Internationalization & RTL (right-to-left) Drupal theming

Drupal’s best practices are followed in Fusion to ensure that themes are multilingual-compatible. Text is passed through translation functions, elements that can be translated (such as taxonomy terms) are not modified in a way that diminishes this function, and styles are coded such that the amount of text that can be contained within them is flexible (important when one language is more verbose than another).

Fusion is RTL-capable, supporting bidirectional theming out of the box. In Fusion Core, you will see many files ending in -rtl.css. These are the RTL equivalents of all stylesheets, where needed, including in browser-conditional stylesheets.

It also has the following features:

  • Content direction and layout (floats, margins, etc.) are automatically reversed in RTL.
  • A ‘rtl’ body class is added whenever the current language is RTL. This can make it easier to add .rtl selectors to stylesheets for small changes instead of adding separate -rtl.css files.
  • Fusion’s included special features (eg. dropdown menus) and block styles (eg. menus, login block) have accompanying RTL CSS.

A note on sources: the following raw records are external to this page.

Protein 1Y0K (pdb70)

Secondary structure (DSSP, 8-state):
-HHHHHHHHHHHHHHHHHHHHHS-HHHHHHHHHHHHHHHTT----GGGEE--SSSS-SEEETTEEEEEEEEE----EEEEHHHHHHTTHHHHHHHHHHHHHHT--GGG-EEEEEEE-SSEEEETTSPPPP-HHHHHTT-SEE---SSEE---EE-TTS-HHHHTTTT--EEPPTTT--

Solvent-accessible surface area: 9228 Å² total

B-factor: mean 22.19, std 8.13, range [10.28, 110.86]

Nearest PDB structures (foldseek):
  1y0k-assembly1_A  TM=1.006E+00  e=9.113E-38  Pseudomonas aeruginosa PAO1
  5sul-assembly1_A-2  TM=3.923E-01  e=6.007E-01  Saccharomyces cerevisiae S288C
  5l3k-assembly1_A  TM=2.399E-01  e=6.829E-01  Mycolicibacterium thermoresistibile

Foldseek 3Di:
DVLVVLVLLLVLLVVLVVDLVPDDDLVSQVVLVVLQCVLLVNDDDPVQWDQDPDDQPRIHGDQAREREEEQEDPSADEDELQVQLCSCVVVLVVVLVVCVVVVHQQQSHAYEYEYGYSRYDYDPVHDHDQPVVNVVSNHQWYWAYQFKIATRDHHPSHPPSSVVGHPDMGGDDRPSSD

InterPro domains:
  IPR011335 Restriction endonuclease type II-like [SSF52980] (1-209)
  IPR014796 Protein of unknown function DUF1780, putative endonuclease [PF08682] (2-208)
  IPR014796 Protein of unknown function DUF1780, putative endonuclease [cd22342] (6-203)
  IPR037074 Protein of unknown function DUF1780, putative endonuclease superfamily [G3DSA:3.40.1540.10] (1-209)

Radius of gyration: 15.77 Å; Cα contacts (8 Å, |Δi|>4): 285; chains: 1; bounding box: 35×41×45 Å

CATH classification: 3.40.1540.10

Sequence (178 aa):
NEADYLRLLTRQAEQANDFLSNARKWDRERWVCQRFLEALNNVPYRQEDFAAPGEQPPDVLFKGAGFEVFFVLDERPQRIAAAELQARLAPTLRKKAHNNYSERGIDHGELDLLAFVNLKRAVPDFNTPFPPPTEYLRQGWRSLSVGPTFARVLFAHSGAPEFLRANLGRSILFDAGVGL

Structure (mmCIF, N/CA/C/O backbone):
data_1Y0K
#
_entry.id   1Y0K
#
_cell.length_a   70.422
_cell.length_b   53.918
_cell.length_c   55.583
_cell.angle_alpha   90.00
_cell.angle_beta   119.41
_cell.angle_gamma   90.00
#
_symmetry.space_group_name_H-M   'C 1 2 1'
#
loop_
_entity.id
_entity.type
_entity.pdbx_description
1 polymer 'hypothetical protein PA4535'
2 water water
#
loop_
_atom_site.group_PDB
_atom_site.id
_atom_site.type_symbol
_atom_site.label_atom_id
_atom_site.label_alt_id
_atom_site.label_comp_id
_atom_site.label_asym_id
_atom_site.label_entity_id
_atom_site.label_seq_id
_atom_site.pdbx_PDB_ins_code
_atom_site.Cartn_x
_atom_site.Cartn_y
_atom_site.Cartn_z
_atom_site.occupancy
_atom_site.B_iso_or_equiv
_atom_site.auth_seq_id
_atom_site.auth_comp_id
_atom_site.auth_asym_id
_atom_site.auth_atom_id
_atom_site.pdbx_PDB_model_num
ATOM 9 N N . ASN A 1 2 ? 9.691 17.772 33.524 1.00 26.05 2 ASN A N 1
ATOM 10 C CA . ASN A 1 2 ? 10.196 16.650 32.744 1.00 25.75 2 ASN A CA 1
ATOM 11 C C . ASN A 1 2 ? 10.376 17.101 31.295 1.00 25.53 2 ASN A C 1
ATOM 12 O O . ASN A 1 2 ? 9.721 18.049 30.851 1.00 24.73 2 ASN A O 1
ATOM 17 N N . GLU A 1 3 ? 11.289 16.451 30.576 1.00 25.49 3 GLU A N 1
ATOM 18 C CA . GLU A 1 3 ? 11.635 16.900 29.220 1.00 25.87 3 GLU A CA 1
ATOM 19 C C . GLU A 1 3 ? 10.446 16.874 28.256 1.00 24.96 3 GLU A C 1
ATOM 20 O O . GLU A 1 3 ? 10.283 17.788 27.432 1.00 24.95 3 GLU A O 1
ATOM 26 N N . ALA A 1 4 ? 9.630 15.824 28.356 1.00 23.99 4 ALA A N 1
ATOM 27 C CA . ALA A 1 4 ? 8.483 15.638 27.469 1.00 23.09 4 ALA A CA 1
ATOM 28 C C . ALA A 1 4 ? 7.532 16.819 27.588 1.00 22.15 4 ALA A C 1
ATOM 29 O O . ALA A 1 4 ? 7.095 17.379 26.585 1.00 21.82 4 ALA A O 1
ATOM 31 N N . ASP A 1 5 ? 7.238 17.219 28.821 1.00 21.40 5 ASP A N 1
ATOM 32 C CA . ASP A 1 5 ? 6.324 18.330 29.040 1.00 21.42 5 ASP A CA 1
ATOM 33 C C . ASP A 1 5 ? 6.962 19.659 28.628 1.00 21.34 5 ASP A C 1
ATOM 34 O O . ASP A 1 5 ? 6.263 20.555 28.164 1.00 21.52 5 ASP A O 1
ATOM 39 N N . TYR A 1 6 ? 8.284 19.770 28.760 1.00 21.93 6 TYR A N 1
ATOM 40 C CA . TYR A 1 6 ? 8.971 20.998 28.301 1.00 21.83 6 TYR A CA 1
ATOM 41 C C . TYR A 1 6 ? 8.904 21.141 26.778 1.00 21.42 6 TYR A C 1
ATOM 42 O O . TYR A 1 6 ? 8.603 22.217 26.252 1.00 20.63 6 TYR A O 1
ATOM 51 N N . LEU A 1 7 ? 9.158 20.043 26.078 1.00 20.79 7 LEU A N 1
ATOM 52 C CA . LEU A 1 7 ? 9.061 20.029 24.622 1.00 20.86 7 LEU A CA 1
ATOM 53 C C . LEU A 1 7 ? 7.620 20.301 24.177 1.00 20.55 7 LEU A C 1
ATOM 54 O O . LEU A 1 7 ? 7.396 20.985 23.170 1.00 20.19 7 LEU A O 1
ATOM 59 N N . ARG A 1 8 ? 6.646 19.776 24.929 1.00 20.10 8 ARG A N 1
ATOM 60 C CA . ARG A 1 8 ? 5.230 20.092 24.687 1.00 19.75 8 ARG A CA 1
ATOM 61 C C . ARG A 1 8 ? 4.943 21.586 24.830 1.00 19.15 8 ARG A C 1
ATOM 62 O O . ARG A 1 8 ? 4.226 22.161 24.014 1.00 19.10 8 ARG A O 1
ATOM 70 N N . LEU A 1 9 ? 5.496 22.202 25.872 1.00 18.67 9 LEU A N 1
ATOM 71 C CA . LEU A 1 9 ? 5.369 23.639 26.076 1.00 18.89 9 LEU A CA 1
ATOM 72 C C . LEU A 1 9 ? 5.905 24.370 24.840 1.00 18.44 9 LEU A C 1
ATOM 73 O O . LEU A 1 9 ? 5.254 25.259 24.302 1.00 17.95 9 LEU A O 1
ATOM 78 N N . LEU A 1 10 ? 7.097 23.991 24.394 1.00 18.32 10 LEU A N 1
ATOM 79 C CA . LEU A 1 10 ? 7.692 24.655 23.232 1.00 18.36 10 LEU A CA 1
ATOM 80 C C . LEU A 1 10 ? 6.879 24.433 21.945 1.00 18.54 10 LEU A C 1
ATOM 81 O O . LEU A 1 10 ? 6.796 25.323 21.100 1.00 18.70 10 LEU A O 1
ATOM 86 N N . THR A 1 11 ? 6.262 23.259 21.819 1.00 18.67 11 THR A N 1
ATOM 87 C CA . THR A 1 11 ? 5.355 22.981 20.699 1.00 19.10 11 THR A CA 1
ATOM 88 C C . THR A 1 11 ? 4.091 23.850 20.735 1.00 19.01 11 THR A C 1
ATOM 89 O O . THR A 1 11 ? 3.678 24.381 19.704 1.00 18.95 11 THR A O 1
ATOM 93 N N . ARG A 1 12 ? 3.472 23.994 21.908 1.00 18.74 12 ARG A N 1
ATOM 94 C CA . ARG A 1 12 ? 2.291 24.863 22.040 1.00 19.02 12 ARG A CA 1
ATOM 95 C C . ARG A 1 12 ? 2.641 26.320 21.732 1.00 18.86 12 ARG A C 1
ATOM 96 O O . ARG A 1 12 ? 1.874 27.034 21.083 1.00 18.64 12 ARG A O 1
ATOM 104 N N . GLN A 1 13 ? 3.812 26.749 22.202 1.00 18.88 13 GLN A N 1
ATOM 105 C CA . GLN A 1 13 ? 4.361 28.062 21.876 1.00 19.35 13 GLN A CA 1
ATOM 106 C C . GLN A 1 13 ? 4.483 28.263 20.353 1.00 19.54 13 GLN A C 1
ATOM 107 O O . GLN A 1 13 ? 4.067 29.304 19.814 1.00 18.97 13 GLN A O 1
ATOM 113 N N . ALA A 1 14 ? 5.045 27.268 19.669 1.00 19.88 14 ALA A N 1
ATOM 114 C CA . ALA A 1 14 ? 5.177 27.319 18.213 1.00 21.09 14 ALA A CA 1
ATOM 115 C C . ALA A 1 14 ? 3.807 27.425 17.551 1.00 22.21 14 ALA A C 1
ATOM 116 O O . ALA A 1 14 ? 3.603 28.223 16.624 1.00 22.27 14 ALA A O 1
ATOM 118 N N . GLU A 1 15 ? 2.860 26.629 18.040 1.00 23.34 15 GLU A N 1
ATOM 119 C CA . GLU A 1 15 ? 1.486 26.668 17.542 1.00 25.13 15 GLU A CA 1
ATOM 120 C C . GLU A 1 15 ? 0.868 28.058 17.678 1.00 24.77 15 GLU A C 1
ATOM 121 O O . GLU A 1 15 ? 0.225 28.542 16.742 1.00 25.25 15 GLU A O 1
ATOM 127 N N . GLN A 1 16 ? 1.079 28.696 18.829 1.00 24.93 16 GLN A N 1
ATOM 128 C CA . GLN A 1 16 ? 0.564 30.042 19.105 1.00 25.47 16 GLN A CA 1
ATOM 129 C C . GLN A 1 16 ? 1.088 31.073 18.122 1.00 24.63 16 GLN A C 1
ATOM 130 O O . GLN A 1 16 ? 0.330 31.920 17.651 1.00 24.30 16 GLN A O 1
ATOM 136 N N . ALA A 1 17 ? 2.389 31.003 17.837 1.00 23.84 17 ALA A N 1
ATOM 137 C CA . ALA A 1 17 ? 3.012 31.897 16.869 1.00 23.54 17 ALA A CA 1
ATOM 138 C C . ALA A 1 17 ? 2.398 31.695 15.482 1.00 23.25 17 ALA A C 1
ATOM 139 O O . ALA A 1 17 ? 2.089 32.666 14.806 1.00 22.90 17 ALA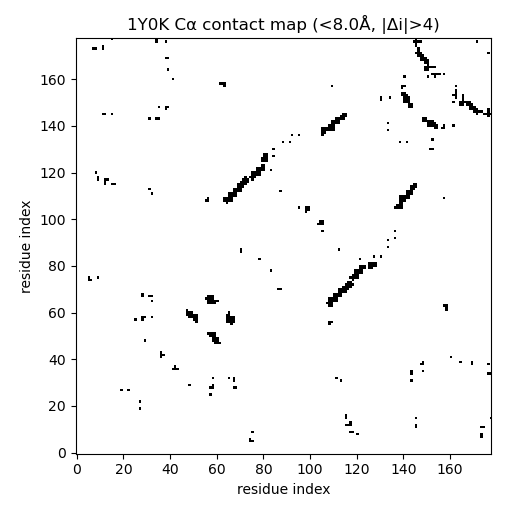 A O 1
ATOM 141 N N . ASN A 1 18 ? 2.213 30.437 15.075 1.00 23.14 18 ASN A N 1
ATOM 142 C CA . ASN A 1 18 ? 1.574 30.134 13.788 1.00 23.77 18 ASN A CA 1
ATOM 143 C C . ASN A 1 18 ? 0.145 30.644 13.706 1.00 24.43 18 ASN A C 1
ATOM 144 O O . ASN A 1 18 ? -0.257 31.201 12.686 1.00 24.11 18 ASN A O 1
ATOM 149 N N . ASP A 1 19 ? -0.612 30.459 14.784 1.00 24.87 19 ASP A N 1
ATOM 150 C CA . ASP A 1 19 ? -1.996 30.935 14.825 1.00 26.44 19 ASP A CA 1
ATOM 151 C C . ASP A 1 19 ? -2.055 32.444 14.612 1.00 26.48 19 ASP A C 1
ATOM 152 O O . ASP A 1 19 ? -2.881 32.930 13.842 1.00 26.81 19 ASP A O 1
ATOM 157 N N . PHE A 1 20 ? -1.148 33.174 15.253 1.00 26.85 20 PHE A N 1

NOTE: in RTL, some block styles (“Float block right”, “Align content right”) are reversed from the direction the text indicates if you are administering your site in a RTL language. These are noted with a small [LTR]. This can be confusing but is necessary to have the proper opposing layouts for a site that is available in both directions.

Doing your own right-to-left Drupal theming

RTL theming is a bit conceptually confusing if you’re new to it, but the basic principle is that you’re reversing values for floats, margins, padding, absolute or relative positions, text alignment, borders, background positioning, and image direction.

Let’s say you had the following declaration for styling a block title with padding and an icon on the left:

h2.block-title {
   background: transparent url(images/icon.png) no-repeat scroll left center;
   padding: 0 0 0 20px;
   text-align: right;
}

The RTL equivalent would become:

h2.block-title {
   background-position: right center;
   padding: 0 20px 0 0;
   text-align: left;
}

Add this to your Fusion subtheme’s -rtl.css file and it will be loaded after your main CSS file, adding the above properties when the site is viewed in RTL.

That’s it! Go through your CSS and look for any direction-specific properties, and then override these in the RTL stylesheet.

We have not tested this module but it may come in handy: CSS Flip.